News coverage of the government shutdown and the looming debt ceiling crisis has prompted widespread criticism about how Beltway journalists unnecessarily include Democrats when assigning blame for a shutdown strategy that has been methodically plotted by extremist Republicans for months; a strategy built around making unprecedented demands on the president in exchange for Republican votes for a policy they say they already support.
Eager to maintain a political symmetry in which both sides are responsible for sparking conflict, the press effectively gives Republicans a pass for adopting truly outside-the-norm behavior, such as when senators suggest the United States defaulting on its debt is not cause for concern.
But both-sides-to-blame reporting is really just the public symptom of a larger media malady; the refusal to acknowledge the proud extremism of today's Republican Party. Both-sides-to-blame analysis is a fallback position. It's a soft landing spot for journalists who aren't confident enough to accurately report what's unfolding politically.
The signs of radical change are everywhere inside the Republican Party. The change is being driven by a group of hardcore members and their attempt to grind Obama's presidency, and the federal government, to a halt by refusing to not only compromise with Democrats, but refusing to even speak to them about the federal budget. They include members with an almost evangelical fervor for defaulting on the debt ceiling and whodescribe it as their defining "Braveheart" moment; their chance to do something "big." They're extremists trying to make governing impossible via procedural sabotage.
Yet many reporters and pundits remain blind to the obvious GOP transformation, or are too timid to spell out the details for news consumers.
As irresponsible Republicans in the House detonate one blockbuster crisis after another, it's becoming clear that the press doesn't know how to deal with this; that it doesn't have the right tools for the job. Most journalists have never seen anything quite like the purposeful dysfunction and chaos that Republicans have plotted, and therefore remain timid and unsure about acknowledging what's really happening.
So instead of clarity, we get the endless regurgitation about how the nation's capital has been paralyzed by a "partisan logjam" (Wall Street Journal), and suffering from "an inability to come together" (NPR contributor Cokie Roberts). See? Both sides are to blame.
The media's laser-like focus on the process of the shutdown drama (who's up and who's down) creates "the distinct possibility that readers aren't grasping just how extreme a position the House Republicans are taking here in the first place," noted Dan Froomkin at the Huffington Post. He's right, because the press isn't explaining how truly extreme House Republicans have become.

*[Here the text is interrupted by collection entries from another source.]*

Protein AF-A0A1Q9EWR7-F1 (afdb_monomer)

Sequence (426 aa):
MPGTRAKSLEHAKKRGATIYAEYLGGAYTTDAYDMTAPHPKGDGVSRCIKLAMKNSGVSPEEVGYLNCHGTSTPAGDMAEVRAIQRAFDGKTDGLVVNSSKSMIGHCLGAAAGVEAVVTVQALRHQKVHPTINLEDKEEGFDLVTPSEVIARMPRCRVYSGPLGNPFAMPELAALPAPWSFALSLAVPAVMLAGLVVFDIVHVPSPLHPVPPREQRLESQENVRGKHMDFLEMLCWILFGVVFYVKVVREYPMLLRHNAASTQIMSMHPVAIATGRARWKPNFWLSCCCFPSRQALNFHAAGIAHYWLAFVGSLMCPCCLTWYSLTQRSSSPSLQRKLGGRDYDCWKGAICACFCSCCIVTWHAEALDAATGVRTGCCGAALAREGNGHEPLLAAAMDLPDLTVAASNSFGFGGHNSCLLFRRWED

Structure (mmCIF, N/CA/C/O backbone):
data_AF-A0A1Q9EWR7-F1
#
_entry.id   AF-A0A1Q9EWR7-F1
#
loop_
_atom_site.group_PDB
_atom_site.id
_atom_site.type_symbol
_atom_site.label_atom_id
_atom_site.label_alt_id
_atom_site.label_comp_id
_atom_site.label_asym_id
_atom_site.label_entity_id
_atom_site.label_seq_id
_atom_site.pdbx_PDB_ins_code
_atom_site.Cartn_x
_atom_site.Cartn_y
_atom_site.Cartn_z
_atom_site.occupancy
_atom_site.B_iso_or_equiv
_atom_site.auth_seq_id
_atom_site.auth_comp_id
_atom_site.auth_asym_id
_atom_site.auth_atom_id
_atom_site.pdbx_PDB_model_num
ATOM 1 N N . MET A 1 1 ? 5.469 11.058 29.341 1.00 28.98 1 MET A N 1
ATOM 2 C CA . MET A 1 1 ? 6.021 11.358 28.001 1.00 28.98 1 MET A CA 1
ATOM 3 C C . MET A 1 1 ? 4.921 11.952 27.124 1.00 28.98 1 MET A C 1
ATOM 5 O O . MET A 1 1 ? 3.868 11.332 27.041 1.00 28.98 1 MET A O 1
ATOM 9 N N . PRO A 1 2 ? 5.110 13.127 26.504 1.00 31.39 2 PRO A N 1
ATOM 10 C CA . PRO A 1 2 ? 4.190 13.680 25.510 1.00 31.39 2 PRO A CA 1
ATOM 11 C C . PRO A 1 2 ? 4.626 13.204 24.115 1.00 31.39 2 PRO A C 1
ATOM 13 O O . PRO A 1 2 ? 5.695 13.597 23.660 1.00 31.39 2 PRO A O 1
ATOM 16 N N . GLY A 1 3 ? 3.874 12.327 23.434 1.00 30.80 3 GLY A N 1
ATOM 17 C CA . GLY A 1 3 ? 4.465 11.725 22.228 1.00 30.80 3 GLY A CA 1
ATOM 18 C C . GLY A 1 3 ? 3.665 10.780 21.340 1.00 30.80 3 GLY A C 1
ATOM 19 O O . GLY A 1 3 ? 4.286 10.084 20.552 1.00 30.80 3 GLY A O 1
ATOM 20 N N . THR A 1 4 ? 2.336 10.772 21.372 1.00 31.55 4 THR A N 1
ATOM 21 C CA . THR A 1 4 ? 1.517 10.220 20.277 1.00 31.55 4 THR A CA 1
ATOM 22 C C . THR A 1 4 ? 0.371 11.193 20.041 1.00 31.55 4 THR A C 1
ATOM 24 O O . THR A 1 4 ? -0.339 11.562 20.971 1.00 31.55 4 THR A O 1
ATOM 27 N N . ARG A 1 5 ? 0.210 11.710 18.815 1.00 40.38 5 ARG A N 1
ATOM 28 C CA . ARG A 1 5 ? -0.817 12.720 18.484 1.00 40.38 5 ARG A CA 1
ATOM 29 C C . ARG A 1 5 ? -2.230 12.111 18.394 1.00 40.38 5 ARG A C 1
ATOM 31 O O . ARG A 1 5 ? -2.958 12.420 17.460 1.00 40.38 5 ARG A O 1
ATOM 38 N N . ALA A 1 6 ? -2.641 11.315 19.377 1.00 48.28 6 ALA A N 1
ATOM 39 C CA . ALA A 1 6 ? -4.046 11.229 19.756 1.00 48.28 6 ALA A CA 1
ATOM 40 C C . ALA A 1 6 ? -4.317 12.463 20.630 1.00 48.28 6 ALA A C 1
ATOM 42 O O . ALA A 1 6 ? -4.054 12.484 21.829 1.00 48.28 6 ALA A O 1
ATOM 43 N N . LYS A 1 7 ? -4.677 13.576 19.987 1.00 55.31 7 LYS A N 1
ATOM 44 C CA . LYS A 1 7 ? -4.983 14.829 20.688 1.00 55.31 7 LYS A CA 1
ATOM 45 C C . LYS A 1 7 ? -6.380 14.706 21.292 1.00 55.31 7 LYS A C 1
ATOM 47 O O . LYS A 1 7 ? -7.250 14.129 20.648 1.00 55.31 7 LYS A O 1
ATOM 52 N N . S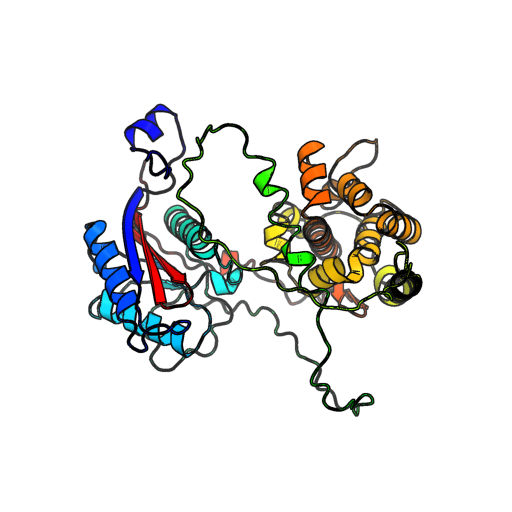ER A 1 8 ? -6.611 15.281 22.474 1.00 71.81 8 SER A N 1
ATOM 53 C CA . SER A 1 8 ? -7.981 15.409 22.974 1.00 71.81 8 SER A CA 1
ATOM 54 C C . SER A 1 8 ? -8.829 16.160 21.943 1.00 71.81 8 SER A C 1
ATOM 56 O O . SER A 1 8 ? -8.347 17.096 21.292 1.00 71.81 8 SER A O 1
ATOM 58 N N . LEU A 1 9 ? -10.081 15.733 21.778 1.00 77.00 9 LEU A N 1
ATOM 59 C CA . LEU A 1 9 ? -11.020 16.303 20.813 1.00 77.00 9 LEU A CA 1
ATOM 60 C C . LEU A 1 9 ? -11.105 17.834 20.932 1.00 77.00 9 LEU A C 1
ATOM 62 O O . LEU A 1 9 ? -11.008 18.551 19.939 1.00 77.00 9 LEU A O 1
ATOM 66 N N . GLU A 1 10 ? -11.167 18.324 22.169 1.00 77.50 10 GLU A N 1
ATOM 67 C CA . GLU A 1 10 ? -11.091 19.736 22.563 1.00 77.50 10 GLU A CA 1
ATOM 68 C C . GLU A 1 10 ? -9.928 20.483 21.891 1.00 77.50 10 GLU A C 1
ATOM 70 O O . GLU A 1 10 ? -10.102 21.527 21.259 1.00 77.50 10 GLU A O 1
ATOM 75 N N . HIS A 1 11 ? -8.717 19.926 21.970 1.00 80.50 11 HIS A N 1
ATOM 76 C CA . HIS A 1 11 ? -7.532 20.543 21.385 1.00 80.50 11 HIS A CA 1
ATOM 77 C C . HIS A 1 11 ? -7.562 20.489 19.849 1.00 80.50 11 HIS A C 1
ATOM 79 O O . HIS A 1 11 ? -7.065 21.405 19.189 1.00 80.50 11 HIS A O 1
ATOM 85 N N . ALA A 1 12 ? -8.116 19.424 19.259 1.00 79.00 12 ALA A N 1
ATOM 86 C CA . ALA A 1 12 ? -8.272 19.310 17.809 1.00 79.00 12 ALA A CA 1
ATOM 87 C C . ALA A 1 12 ? -9.285 20.329 17.256 1.00 79.00 12 ALA A C 1
ATOM 89 O O . ALA A 1 12 ? -8.986 20.985 16.254 1.00 79.00 12 ALA A O 1
ATOM 90 N N . LYS A 1 13 ? -10.410 20.532 17.954 1.00 80.88 13 LYS A N 1
ATOM 91 C CA . LYS A 1 13 ? -11.424 21.545 17.626 1.00 80.88 13 LYS A CA 1
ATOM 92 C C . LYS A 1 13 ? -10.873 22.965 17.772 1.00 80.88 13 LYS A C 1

Describing truthfully and accurately what's happening while covering the news is perhaps the most important role journalists play in a democracy. New York Times public editor Margaret Sullivan stressed that point last year. "Particularly in this intensely political season, readers and media critics are calling for journalists to take more responsibility for what is true and what is not," she wrote.
Sullivan added, "Journalists need to make every effort to get beyond the spin and help readers know what to believe, to help them make their way through complicated and contentious subjects."
But as reckless Republicans engineer one possible calamity after another in an effort to short circuit Obama's second term while the press labors to blame both sides, it's clear that journalists aren't following that advice. They're not spelling out what's true and not true. Specifically, they're not telling the truth about the GOP.
And if they're not being honest about Republicans, the press is no longer in a position to referee the shutdown fight.
Why don't journalists tell the truth about Republicans? One reason is there's a professional price to pay. Just ask Thomas Mann and Norm Ornstein. Described by the Washington Post as two of the "most respected, committed scholars -- and defenders -- of the U.S. Congress," last year the two wrote a book about he radical streak that ran through the new, Tea Party-influenced Republican Party. With nearly half-a-century of scholarship between them, this was their conclusion one year before Republicans moved to shut down the government and threatened to default on the nation's debt [emphasis added]:
The GOP has become an insurgent outlier in American politics. It is ideologically extreme; scornful of compromise; unmoved by conventional understanding of facts, evidence and science; and dismissive of the legitimacy of its political opposition. When one party moves this far from the mainstream, it makes it nearly impossible for the political system to deal constructively with the country's challenges.
But what happened when the two presented their prescient, unobstructed view of the GOP and its purposeful intransigence? The duo was suddenly shunned by Beltway media outlets that had welcomed them in the past.
Mann and Ornstein stepped forward to accurately describe what was happening to the Republican Party and detailed the calamitous effect it had on governance and democracy, and the mainstream media turned away. The duo seemed to have crossed a Beltway line when they called out Republicans as radicals.
But that's just truth telling. And that's good journalism.